Amid ‘intensifying’ cost of care, UnitedHealth plans to exit markets

UnitedHealth Group is making the hard choices necessary to turn the floundering insurance giant around, CEO Stephen Hemsley assured Wall Street analysts Tuesday.
Those hard choices include exiting plans serving 600,000 members, and potentially, more Affordable Care Act plans in the future.
The insurer stumbled repeatedly since the beginning of 2024 and parted ways with its former CEO, Andrew Witty, and abandoned its earnings guidance on May 12. In the second quarter, UHG reported revenues of $111.6 billion, slightly better than Wall Street expectations. Revenues increased $13 billion compared to the second quarter of 2024. However, margins shrank from 4.3% in 2024 to 3.1% in Q2.
Chief Financial Officer John Rex blamed the increasing medical costs, which continue to rise.
“We continue to see utilization increases in ER and observation stays, and consistently see more services being offered and bundled as part of each ER visit and clinical encounter,” Rex said. “In short, most encounters are intensifying in services and costing more.”
UHG will exit plans that currently serve over 600,000 members, Rex said, “primarily in less managed products such as PPO offerings.”
The insurer slashed revenue guidance to the $445.5 billion to $448 billion range, just shy of Wall Street’s $449.16 billion estimate. In 2025, health care costs are up $6.5 billion “more than anticipated,” Rex said, half of that from the insurer’s Medicare business.
Inaccurate cost projections
UHG cost projections were off across the board, Rex said:
- Medicare Advantage, up 7.5%. The insurer is pricing in a 10% increase for 2026.
- Medicare Supplement, up 11%
- Fully insured group, up 11%
- Medicaid behavioral trend, up 20%
The UHG share price dropped 4% to 5% early Thursday morning.
UHG’s updated outlook also removes about $1 billion from “previously planned portfolio actions” that the insurer has abandoned, UnitedHealthcare CEO Tim Noel said. He did not provide specifics on those actions.
UnitedHealth Group said it expects to return to earnings growth in 2026.
Optum Rx revenue increased nearly 19% to $38.46 billion, but Optum Health’s Q2 revenue fell 7% to $25.21 billion. UHG’s ownership of an insurer, a pharmacy benefit manager and care providers generated big profits in the past, but PBMs are drawing increased scrutiny from states on up to Congress.

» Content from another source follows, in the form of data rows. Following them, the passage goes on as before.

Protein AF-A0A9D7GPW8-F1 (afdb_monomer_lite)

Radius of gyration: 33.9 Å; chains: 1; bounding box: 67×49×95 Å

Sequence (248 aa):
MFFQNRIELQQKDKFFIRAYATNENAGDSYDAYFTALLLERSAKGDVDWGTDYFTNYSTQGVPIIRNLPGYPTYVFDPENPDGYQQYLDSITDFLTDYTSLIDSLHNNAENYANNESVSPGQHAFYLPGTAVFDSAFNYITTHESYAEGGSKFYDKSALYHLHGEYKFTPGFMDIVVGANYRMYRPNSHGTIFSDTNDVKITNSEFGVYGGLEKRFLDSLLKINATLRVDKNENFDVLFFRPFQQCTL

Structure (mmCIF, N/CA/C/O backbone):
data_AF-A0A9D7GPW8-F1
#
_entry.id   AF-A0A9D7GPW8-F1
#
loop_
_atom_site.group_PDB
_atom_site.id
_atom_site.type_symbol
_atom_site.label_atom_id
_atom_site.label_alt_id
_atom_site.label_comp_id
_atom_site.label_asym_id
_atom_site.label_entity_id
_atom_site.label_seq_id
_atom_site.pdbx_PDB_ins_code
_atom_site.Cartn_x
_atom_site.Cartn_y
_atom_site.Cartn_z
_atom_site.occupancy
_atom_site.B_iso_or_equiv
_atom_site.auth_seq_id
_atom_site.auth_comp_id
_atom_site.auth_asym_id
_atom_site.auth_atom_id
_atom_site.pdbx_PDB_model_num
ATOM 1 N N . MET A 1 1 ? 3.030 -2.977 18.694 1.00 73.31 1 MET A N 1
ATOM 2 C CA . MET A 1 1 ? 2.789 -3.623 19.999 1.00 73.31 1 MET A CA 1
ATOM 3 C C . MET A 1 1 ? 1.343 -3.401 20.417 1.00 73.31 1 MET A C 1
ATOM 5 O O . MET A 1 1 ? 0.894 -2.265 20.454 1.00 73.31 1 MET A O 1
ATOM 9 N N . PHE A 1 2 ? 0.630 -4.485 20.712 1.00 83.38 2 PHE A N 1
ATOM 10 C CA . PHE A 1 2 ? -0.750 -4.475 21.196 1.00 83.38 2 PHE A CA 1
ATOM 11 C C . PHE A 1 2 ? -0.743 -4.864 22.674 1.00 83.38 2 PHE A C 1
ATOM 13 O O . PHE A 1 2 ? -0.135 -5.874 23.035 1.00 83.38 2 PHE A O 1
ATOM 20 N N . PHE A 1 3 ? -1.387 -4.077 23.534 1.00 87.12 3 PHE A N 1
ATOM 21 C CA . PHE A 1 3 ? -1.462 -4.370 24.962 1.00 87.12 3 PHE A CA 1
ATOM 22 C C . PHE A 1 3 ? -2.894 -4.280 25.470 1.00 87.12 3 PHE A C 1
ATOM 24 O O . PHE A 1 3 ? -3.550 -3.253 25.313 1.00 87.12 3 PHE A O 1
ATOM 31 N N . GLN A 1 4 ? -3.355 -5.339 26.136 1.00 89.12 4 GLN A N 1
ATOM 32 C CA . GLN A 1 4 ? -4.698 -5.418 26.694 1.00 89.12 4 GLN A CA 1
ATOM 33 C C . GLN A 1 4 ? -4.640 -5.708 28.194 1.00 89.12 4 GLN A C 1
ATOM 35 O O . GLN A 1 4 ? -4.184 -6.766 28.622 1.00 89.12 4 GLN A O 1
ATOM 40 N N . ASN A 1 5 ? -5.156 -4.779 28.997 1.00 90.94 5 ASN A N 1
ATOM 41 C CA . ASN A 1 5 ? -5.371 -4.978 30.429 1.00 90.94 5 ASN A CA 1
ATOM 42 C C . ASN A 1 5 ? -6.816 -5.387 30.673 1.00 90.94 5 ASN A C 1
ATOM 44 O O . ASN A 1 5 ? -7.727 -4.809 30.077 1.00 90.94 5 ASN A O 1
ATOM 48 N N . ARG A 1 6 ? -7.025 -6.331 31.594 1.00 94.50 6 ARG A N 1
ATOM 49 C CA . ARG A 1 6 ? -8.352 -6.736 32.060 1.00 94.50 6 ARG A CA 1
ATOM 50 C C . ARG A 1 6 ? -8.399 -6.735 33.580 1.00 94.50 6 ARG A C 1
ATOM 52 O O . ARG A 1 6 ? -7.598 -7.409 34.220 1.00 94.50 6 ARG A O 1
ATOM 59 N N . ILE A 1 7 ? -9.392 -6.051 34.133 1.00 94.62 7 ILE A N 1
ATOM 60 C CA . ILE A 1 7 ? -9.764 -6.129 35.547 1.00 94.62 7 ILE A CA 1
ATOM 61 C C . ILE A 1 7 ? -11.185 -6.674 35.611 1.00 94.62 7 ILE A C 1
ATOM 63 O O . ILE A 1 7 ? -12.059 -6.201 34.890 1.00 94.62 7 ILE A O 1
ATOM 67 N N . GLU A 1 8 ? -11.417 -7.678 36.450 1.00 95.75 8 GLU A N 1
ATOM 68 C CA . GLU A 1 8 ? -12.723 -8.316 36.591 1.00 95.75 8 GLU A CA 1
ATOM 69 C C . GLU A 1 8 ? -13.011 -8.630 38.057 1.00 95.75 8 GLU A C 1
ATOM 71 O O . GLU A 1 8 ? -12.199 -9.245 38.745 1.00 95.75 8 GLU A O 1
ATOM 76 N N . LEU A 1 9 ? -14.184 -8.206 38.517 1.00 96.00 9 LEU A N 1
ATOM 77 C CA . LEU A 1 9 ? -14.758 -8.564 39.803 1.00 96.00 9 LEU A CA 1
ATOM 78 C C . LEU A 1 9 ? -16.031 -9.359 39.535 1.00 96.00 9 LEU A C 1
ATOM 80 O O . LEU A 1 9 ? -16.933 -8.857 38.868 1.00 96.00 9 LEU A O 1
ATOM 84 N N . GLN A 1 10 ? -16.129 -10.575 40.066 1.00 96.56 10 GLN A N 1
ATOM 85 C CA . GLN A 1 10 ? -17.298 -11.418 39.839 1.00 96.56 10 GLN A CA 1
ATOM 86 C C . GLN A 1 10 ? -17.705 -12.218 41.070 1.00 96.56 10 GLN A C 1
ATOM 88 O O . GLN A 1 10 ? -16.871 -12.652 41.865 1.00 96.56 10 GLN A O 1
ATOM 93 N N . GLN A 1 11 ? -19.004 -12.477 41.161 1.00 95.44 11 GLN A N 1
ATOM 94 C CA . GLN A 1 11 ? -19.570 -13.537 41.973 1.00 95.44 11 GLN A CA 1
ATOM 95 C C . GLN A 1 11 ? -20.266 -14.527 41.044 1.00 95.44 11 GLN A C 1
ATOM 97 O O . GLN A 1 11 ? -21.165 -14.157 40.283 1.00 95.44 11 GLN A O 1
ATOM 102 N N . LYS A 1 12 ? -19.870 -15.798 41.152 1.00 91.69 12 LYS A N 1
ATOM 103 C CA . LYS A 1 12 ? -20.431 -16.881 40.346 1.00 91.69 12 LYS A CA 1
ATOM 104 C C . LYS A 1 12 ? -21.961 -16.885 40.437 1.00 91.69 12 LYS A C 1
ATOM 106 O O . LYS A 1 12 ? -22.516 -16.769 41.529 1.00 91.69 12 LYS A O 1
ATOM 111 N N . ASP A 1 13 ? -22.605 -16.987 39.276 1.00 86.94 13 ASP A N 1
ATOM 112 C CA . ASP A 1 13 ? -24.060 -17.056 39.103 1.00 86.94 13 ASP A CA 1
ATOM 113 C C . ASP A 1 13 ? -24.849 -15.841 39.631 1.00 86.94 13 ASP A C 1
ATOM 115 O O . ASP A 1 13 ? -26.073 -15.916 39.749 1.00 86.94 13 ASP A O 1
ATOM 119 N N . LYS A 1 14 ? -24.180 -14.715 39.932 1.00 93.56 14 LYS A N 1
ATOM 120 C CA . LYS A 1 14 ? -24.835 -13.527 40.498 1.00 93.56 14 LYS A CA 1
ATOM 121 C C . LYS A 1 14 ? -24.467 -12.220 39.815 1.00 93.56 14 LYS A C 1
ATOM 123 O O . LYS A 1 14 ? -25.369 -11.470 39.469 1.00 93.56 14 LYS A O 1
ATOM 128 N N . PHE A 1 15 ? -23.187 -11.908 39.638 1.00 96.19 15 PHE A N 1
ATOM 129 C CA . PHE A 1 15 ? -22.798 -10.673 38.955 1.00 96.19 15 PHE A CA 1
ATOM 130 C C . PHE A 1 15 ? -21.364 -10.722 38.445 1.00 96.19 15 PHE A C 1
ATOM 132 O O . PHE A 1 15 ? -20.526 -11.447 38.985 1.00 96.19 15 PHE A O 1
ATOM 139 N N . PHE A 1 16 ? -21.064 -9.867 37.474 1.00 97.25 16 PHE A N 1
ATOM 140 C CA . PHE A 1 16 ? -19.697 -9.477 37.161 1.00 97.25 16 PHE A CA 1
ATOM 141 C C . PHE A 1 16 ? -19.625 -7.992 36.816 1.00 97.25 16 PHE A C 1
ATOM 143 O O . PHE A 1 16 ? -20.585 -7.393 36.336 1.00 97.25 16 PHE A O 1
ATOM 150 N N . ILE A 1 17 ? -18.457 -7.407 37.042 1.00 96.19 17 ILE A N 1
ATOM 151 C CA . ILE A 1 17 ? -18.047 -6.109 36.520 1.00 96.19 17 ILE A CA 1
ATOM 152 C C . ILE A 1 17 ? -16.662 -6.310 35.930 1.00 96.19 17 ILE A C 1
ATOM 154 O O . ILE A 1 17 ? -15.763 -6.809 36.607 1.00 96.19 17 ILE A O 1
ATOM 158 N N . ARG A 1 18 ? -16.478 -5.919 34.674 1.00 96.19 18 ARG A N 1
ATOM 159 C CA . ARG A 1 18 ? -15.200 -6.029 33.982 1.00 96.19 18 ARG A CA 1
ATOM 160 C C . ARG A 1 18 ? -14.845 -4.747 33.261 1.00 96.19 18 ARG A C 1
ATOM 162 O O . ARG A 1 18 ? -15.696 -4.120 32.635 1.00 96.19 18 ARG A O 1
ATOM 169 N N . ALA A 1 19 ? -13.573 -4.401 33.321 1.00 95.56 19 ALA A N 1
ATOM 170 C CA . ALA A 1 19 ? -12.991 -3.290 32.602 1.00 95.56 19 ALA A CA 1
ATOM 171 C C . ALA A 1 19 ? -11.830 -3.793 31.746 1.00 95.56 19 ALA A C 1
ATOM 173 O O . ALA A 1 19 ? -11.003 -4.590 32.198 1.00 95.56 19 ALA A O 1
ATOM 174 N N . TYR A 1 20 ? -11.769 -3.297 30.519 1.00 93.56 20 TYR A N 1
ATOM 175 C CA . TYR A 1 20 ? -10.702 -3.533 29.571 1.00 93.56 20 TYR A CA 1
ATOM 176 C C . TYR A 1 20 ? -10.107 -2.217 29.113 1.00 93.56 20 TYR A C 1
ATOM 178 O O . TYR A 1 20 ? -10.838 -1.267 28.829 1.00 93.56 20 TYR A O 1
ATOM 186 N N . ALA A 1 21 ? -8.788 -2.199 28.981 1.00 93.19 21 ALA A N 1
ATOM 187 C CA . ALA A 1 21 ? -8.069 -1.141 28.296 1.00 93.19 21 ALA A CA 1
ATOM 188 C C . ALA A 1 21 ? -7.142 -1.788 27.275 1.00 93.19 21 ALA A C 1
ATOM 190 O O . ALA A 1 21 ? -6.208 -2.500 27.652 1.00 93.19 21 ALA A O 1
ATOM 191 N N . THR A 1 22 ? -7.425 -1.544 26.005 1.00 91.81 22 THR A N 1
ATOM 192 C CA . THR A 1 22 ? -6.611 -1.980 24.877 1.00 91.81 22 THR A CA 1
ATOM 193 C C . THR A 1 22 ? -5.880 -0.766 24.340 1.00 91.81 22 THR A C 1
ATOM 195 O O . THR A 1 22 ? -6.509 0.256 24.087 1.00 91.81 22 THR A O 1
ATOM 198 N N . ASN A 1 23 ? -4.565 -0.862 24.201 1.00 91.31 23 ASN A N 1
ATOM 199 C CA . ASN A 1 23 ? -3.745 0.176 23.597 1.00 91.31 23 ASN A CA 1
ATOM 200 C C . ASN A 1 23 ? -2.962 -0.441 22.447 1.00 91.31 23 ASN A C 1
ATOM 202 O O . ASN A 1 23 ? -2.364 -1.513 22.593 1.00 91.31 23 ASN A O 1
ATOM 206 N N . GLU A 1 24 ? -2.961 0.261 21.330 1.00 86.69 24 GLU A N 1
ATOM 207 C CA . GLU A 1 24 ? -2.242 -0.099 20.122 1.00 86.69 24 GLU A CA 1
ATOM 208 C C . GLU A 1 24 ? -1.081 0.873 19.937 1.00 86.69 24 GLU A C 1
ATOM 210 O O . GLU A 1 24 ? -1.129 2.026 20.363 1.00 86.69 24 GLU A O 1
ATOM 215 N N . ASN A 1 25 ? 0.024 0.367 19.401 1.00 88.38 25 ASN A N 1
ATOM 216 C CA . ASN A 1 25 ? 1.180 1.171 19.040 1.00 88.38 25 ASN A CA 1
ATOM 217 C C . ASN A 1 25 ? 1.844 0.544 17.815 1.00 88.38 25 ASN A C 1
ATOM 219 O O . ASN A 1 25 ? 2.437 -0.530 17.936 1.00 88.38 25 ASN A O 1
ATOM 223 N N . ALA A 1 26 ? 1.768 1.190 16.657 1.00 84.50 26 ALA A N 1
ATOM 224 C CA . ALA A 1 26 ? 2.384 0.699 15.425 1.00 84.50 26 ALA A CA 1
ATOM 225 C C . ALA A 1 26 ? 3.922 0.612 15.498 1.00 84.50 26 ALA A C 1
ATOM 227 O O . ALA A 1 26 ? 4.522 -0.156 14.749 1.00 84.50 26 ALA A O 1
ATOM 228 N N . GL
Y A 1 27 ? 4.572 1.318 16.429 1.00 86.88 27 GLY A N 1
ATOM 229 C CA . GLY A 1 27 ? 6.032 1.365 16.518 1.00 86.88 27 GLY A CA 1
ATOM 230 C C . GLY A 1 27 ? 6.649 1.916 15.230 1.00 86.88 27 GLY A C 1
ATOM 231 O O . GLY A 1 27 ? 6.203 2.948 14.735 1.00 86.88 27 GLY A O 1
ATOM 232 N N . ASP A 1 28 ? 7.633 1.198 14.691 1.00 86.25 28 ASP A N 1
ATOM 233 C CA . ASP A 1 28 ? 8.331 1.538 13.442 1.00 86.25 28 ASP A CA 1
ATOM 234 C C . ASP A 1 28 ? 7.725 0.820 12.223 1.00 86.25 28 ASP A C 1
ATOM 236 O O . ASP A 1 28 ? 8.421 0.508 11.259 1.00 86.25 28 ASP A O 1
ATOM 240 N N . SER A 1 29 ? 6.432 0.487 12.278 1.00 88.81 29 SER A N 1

“Clearly, Optum’s performance this year has also not met expectations,” Dr. Patrick Conway, Optum’s CEO, told analysts. “We need to refocus on our performance discipline with a bias for action and transparency for all stakeholders. We have launched our agenda of change at Optum, starting with the evolution of our leadership team.”
Conway took over Optum in May.
From Hemsley on down, UHG executives expressed humility and took extra time to lay out the insurer’s troubling financial performance. The company presentation took 45 minutes, significantly longer than is normal for an earnings call.

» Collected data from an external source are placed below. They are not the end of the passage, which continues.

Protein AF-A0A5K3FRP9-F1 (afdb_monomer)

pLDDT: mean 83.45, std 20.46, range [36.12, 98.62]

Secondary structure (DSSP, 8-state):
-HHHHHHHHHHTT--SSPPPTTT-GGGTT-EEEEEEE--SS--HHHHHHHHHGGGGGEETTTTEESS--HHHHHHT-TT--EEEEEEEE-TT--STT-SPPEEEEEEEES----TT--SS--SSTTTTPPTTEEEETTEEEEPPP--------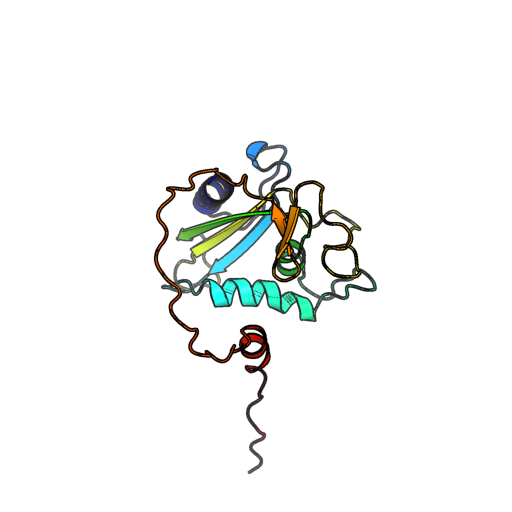--PPPPPPP-----THHHHHTT--PPP----

Structure (mmCIF, N/CA/C/O backbone):
data_AF-A0A5K3FRP9-F1
#
_entry.id   AF-A0A5K3FRP9-F1
#
loop_
_atom_site.group_PDB
_atom_site.id
_atom_site.type_symbol
_atom_site.label_atom_id
_atom_site.label_alt_id
_atom_site.label_comp_id
_atom_site.label_asym_id
_atom_site.label_entity_id
_atom_site.label_seq_id
_atom_site.pdbx_PDB_ins_code
_atom_site.Cartn_x
_atom_site.Cartn_y
_atom_site.Cartn_z
_atom_site.occupancy
_atom_site.B_iso_or_equiv
_atom_site.auth_seq_id
_atom_site.auth_comp_id
_atom_site.auth_asym_id
_atom_site.auth_atom_id
_atom_site.pdbx_PDB_model_num
ATOM 1 N N . MET A 1 1 ? 4.690 14.465 1.114 1.00 73.75 1 MET A N 1
ATOM 2 C CA . MET A 1 1 ? 4.446 13.098 0.605 1.00 73.75 1 MET A CA 1
ATOM 3 C C . MET A 1 1 ? 5.648 12.218 0.962 1.00 73.75 1 MET A C 1
ATOM 5 O O . MET A 1 1 ? 6.554 12.044 0.158 1.00 73.75 1 MET A O 1
ATOM 9 N N . GLU A 1 2 ? 5.727 11.746 2.214 1.00 96.75 2 GLU A N 1
ATOM 10 C CA . GLU A 1 2 ? 6.859 10.934 2.713 1.00 96.75 2 GLU A CA 1
ATOM 11 C C . GLU A 1 2 ? 6.852 9.527 2.098 1.00 96.75 2 GLU A C 1
ATOM 13 O O . GLU A 1 2 ? 7.877 9.073 1.588 1.00 96.75 2 GLU A O 1
ATOM 18 N N . MET A 1 3 ? 5.685 8.872 2.090 1.00 98.31 3 MET A N 1
ATOM 19 C CA . MET A 1 3 ? 5.525 7.494 1.615 1.00 98.31 3 MET A CA 1
ATOM 20 C C . MET A 1 3 ? 5.873 7.333 0.133 1.00 98.31 3 MET A C 1
ATOM 22 O O . MET A 1 3 ? 6.596 6.411 -0.227 1.00 98.31 3 MET A O 1
ATOM 26 N N . GLU A 1 4 ? 5.456 8.270 -0.720 1.00 98.31 4 GLU A N 1
ATOM 27 C CA . GLU A 1 4 ? 5.807 8.265 -2.148 1.00 98.31 4 GLU A CA 1
ATOM 28 C C . GLU A 1 4 ? 7.313 8.426 -2.376 1.00 98.31 4 GLU A C 1
ATOM 30 O O . GLU A 1 4 ? 7.896 7.750 -3.220 1.00 98.31 4 GLU A O 1
ATOM 35 N N . ARG A 1 5 ? 7.975 9.286 -1.589 1.00 98.38 5 ARG A N 1
ATOM 36 C CA . ARG A 1 5 ? 9.428 9.480 -1.669 1.00 98.38 5 ARG A CA 1
ATOM 37 C C . ARG A 1 5 ? 10.173 8.206 -1.274 1.00 98.38 5 ARG A C 1
ATOM 39 O O . ARG A 1 5 ? 11.132 7.829 -1.943 1.00 98.38 5 ARG A O 1
ATOM 46 N N . LEU A 1 6 ? 9.736 7.542 -0.204 1.00 98.31 6 LEU A N 1
ATOM 47 C CA . LEU A 1 6 ? 10.287 6.251 0.212 1.00 98.31 6 LEU A CA 1
ATOM 48 C C . LEU A 1 6 ? 10.023 5.166 -0.839 1.00 98.31 6 LEU A C 1
ATOM 50 O O . LEU A 1 6 ? 10.924 4.394 -1.151 1.00 98.31 6 LEU A O 1
ATOM 54 N N . ALA A 1 7 ? 8.829 5.130 -1.435 1.00 98.38 7 ALA A N 1
ATOM 55 C CA . ALA A 1 7 ? 8.519 4.217 -2.531 1.00 98.38 7 ALA A CA 1
ATOM 56 C C . ALA A 1 7 ? 9.480 4.433 -3.707 1.00 98.38 7 ALA A C 1
ATOM 58 O O . ALA A 1 7 ? 10.136 3.488 -4.140 1.00 98.38 7 ALA A O 1
ATOM 59 N N . LEU A 1 8 ? 9.625 5.684 -4.161 1.00 98.19 8 LEU A N 1
ATOM 60 C CA . LEU A 1 8 ? 10.473 6.057 -5.294 1.00 98.19 8 LEU A CA 1
ATOM 61 C C . LEU A 1 8 ? 11.942 5.703 -5.053 1.00 98.19 8 LEU A C 1
ATOM 63 O O . LEU A 1 8 ? 12.606 5.176 -5.945 1.00 98.19 8 LEU A O 1
ATOM 67 N N . ASN A 1 9 ? 12.450 5.981 -3.852 1.00 97.81 9 ASN A N 1
ATOM 68 C CA . ASN A 1 9 ? 13.825 5.658 -3.487 1.00 97.81 9 ASN A CA 1
ATOM 69 C C . ASN A 1 9 ? 14.095 4.151 -3.545 1.00 97.81 9 ASN A C 1
ATOM 71 O O . ASN A 1 9 ? 15.171 3.756 -3.986 1.00 97.81 9 ASN A O 1
ATOM 75 N N . TRP A 1 10 ? 13.132 3.322 -3.137 1.00 97.88 10 TRP A N 1
ATOM 76 C CA . TRP A 1 10 ? 13.279 1.870 -3.185 1.00 97.88 10 TRP A CA 1
ATOM 77 C C . TRP A 1 10 ? 13.252 1.336 -4.618 1.00 97.88 10 TRP A C 1
ATOM 79 O O . TRP A 1 10 ? 14.171 0.633 -5.039 1.00 97.88 10 TRP A O 1
ATOM 89 N N . VAL A 1 11 ? 12.242 1.719 -5.409 1.00 96.75 11 VAL A N 1
ATOM 90 C CA . VAL A 1 11 ? 12.069 1.167 -6.764 1.00 96.75 11 VAL A CA 1
ATOM 91 C C . VAL A 1 11 ? 13.191 1.563 -7.727 1.00 96.75 11 VAL A C 1
ATOM 93 O O . VAL A 1 11 ? 13.505 0.794 -8.631 1.00 96.75 11 VAL A O 1
ATOM 96 N N . LYS A 1 12 ? 13.870 2.699 -7.499 1.00 96.62 12 LYS A N 1
ATOM 97 C CA . LYS A 1 12 ? 15.083 3.098 -8.241 1.00 96.62 12 LYS A CA 1
ATOM 98 C C . LYS A 1 12 ? 16.243 2.112 -8.091 1.00 96.62 12 LYS A C 1
ATOM 100 O O . LYS A 1 12 ? 17.094 2.047 -8.971 1.00 96.62 12 LYS A O 1
ATOM 105 N N . GLY A 1 13 ? 16.282 1.353 -6.996 1.00 94.94 13 GLY A N 1
ATOM 106 C CA . GLY A 1 13 ? 17.278 0.305 -6.782 1.00 94.94 13 GLY A CA 1
ATOM 107 C C . GLY A 1 13 ? 17.056 -0.936 -7.649 1.00 94.94 13 GLY A C 1
ATOM 108 O O . GLY A 1 13 ? 17.959 -1.763 -7.746 1.00 94.94 13 GLY A O 1
ATOM 109 N N . CYS A 1 14 ? 15.881 -1.071 -8.278 1.00 94.00 14 CYS A N 1
ATOM 110 C CA . CYS A 1 14 ? 15.518 -2.192 -9.143 1.00 94.00 14 CYS A CA 1
ATOM 111 C C . CYS A 1 14 ? 15.731 -3.575 -8.509 1.00 94.00 14 CYS A C 1
ATOM 113 O O . CYS A 1 14 ? 16.214 -4.501 -9.162 1.00 94.00 14 CYS A O 1
ATOM 115 N N . ARG A 1 15 ? 15.334 -3.717 -7.238 1.00 91.31 15 ARG A N 1
ATOM 116 C CA . ARG A 1 15 ? 15.378 -4.974 -6.479 1.00 91.31 15 ARG A CA 1
ATOM 117 C C . ARG A 1 15 ? 13.963 -5.408 -6.120 1.00 91.31 15 ARG A C 1
ATOM 119 O O . ARG A 1 15 ? 13.225 -4.642 -5.504 1.00 91.31 15 ARG A O 1
ATOM 126 N N . PHE A 1 16 ? 13.576 -6.619 -6.514 1.00 93.25 16 PHE A N 1
ATOM 127 C CA . PHE A 1 16 ? 12.275 -7.189 -6.152 1.00 93.25 16 PHE A CA 1
ATOM 128 C C . PHE A 1 16 ? 12.361 -7.898 -4.795 1.00 93.25 16 PHE A C 1
ATOM 130 O O . PHE A 1 16 ? 12.234 -9.114 -4.695 1.00 93.25 16 PHE A O 1
ATOM 137 N N . GLU A 1 17 ? 12.646 -7.113 -3.763 1.00 95.00 17 GLU A N 1
ATOM 138 C CA . GLU A 1 17 ? 12.786 -7.542 -2.372 1.00 95.00 17 GLU A CA 1
ATOM 139 C C . GLU A 1 17 ? 12.308 -6.420 -1.442 1.00 95.00 17 GLU A C 1
ATOM 141 O O . GLU A 1 17 ? 12.221 -5.260 -1.859 1.00 95.00 17 GLU A O 1
ATOM 146 N N . HIS A 1 18 ? 11.998 -6.752 -0.190 1.00 96.31 18 HIS A N 1
ATOM 147 C CA . HIS A 1 18 ? 11.659 -5.760 0.830 1.00 96.31 18 HIS A CA 1
ATOM 148 C C . HIS A 1 18 ? 12.923 -5.184 1.491 1.00 96.31 18 HIS A C 1
ATOM 150 O O . HIS A 1 18 ? 13.912 -5.906 1.627 1.00 96.31 18 HIS A O 1
ATOM 156 N N . PRO A 1 19 ? 12.912 -3.910 1.929 1.00 96.06 19 PRO A N 1
ATOM 157 C CA . PRO A 1 19 ? 14.041 -3.321 2.640 1.00 96.06 19 PRO A CA 1
ATOM 158 C C . PRO A 1 19 ? 14.271 -4.001 3.988 1.00 96.06 19 PRO A C 1
ATOM 160 O O . PRO A 1 19 ? 13.343 -4.127 4.788 1.00 96.06 19 PRO A O 1
ATOM 163 N N . ASP A 1 20 ? 15.524 -4.362 4.264 1.00 96.50 20 ASP A N 1
ATOM 164 C CA . ASP A 1 20 ? 15.962 -4.724 5.610 1.00 96.50 20 ASP A CA 1
ATOM 165 C C . ASP A 1 20 ? 15.945 -3.461 6.500 1.00 96.50 20 ASP A C 1
ATOM 167 O O . ASP A 1 20 ? 16.661 -2.498 6.198 1.00 96.50 20 ASP A O 1
ATOM 171 N N . PRO A 1 21 ? 15.129 -3.413 7.569 1.00 95.12 21 PRO A N 1
ATOM 172 C CA . PRO A 1 21 ? 15.023 -2.240 8.430 1.00 95.12 21 PRO A CA 1
ATOM 173 C C . PRO A 1 21 ? 16.278 -1.965 9.272 1.00 95.12 21 PRO A C 1
ATOM 175 O O . PRO A 1 21 ? 16.409 -0.840 9.757 1.00 95.12 21 PRO A O 1
ATOM 178 N N . ASP A 1 22 ? 17.185 -2.930 9.447 1.00 96.94 22 ASP A N 1
ATOM 179 C CA . ASP A 1 22 ? 18.449 -2.730 10.168 1.00 96.94 22 ASP A CA 1
ATOM 180 C C . ASP A 1 22 ? 19.497 -2.055 9.272 1.00 96.94 22 ASP A C 1
ATOM 182 O O . ASP A 1 22 ? 20.288 -1.232 9.734 1.00 96.94 22 ASP A O 1
ATOM 186 N N . VAL A 1 23 ? 19.449 -2.330 7.965 1.00 97.56 23 VAL A N 1
ATOM 187 C CA . VAL A 1 23 ? 20.289 -1.669 6.952 1.00 97.56 23 VAL A CA 1
ATOM 188 C C . VAL A 1 23 ? 19.692 -0.326 6.523 1.00 97.56 23 VAL A C 1
ATOM 190 O O . VAL A 1 23 ? 20.416 0.646 6.301 1.00 97.56 23 VAL A O 1
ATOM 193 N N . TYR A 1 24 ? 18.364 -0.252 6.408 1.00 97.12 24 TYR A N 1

On Thursday, UHG announced an internal investigation into its Medicare practices, confirming a Department of Justice investigation into the same matter. The embattled health insurer said it wants to provide “transparency and confidence in the Company’s practices,” in a Form 8K filing with the Securities and Exchange Commission.
‘Revisit and address’
UnitedHealth faces several shareholder derivative lawsuits citing media reports on the insurer’s “questionable billing tactics,” culminating with a May 14 Wall Street Journal scoop that the DOJ was preparing to initiate a criminal investigation into the insurer.
While not directly addressing the investigation details, Hemsley said the insurer is evaluating everything it does.
“As we continue to assess the state of our businesses, it is very apparent that some require fundamental reorientation,” Hemsley said. “Others require building and nurturing, and others must be reconsidered and redirected to their original purpose. We also recognize the need and the opportunity to revisit and address critical processes and fundamental business practices, both internal and market-facing.”
The number of people receiving medical benefits is expected to increase by up to 1.135 million over 2024, UHG said, “led by serving seniors and people with complex needs.” The number of people served with commercial benefits is expected to increase by up to 335,000, with growth of 720,000 within self-funded employer-sponsored offerings.
The number of people served with commercial insured offerings is expected to decline by 385,000, comprised of 180,000 contraction in individual insured offerings, of which 140,000 are on exchange products, and a decline of 205,000 in employer-sponsored group products.
Exiting more markets, including the Obamacare plans, remains on the table, Rex said.
“We may need to make the difficult decision to exit select markets if we are unable to achieve the rates necessary for higher market-wide morbidity,” he said.
Medicaid funding issue
Rex also acknowledged the Medicaid funding issue, exacerbated by the federal budget recently passed by Congress.
“Wherever states support responsible funding for Medicaid, we remain committed to serving people through that program, and view this as integral to our mission,” Rex said. “The American health system’s long-standing cost problem is accelerating. We are embracing our responsibility to continue to drive better health outcomes while trying to keep healthcare affordable for all Americans.”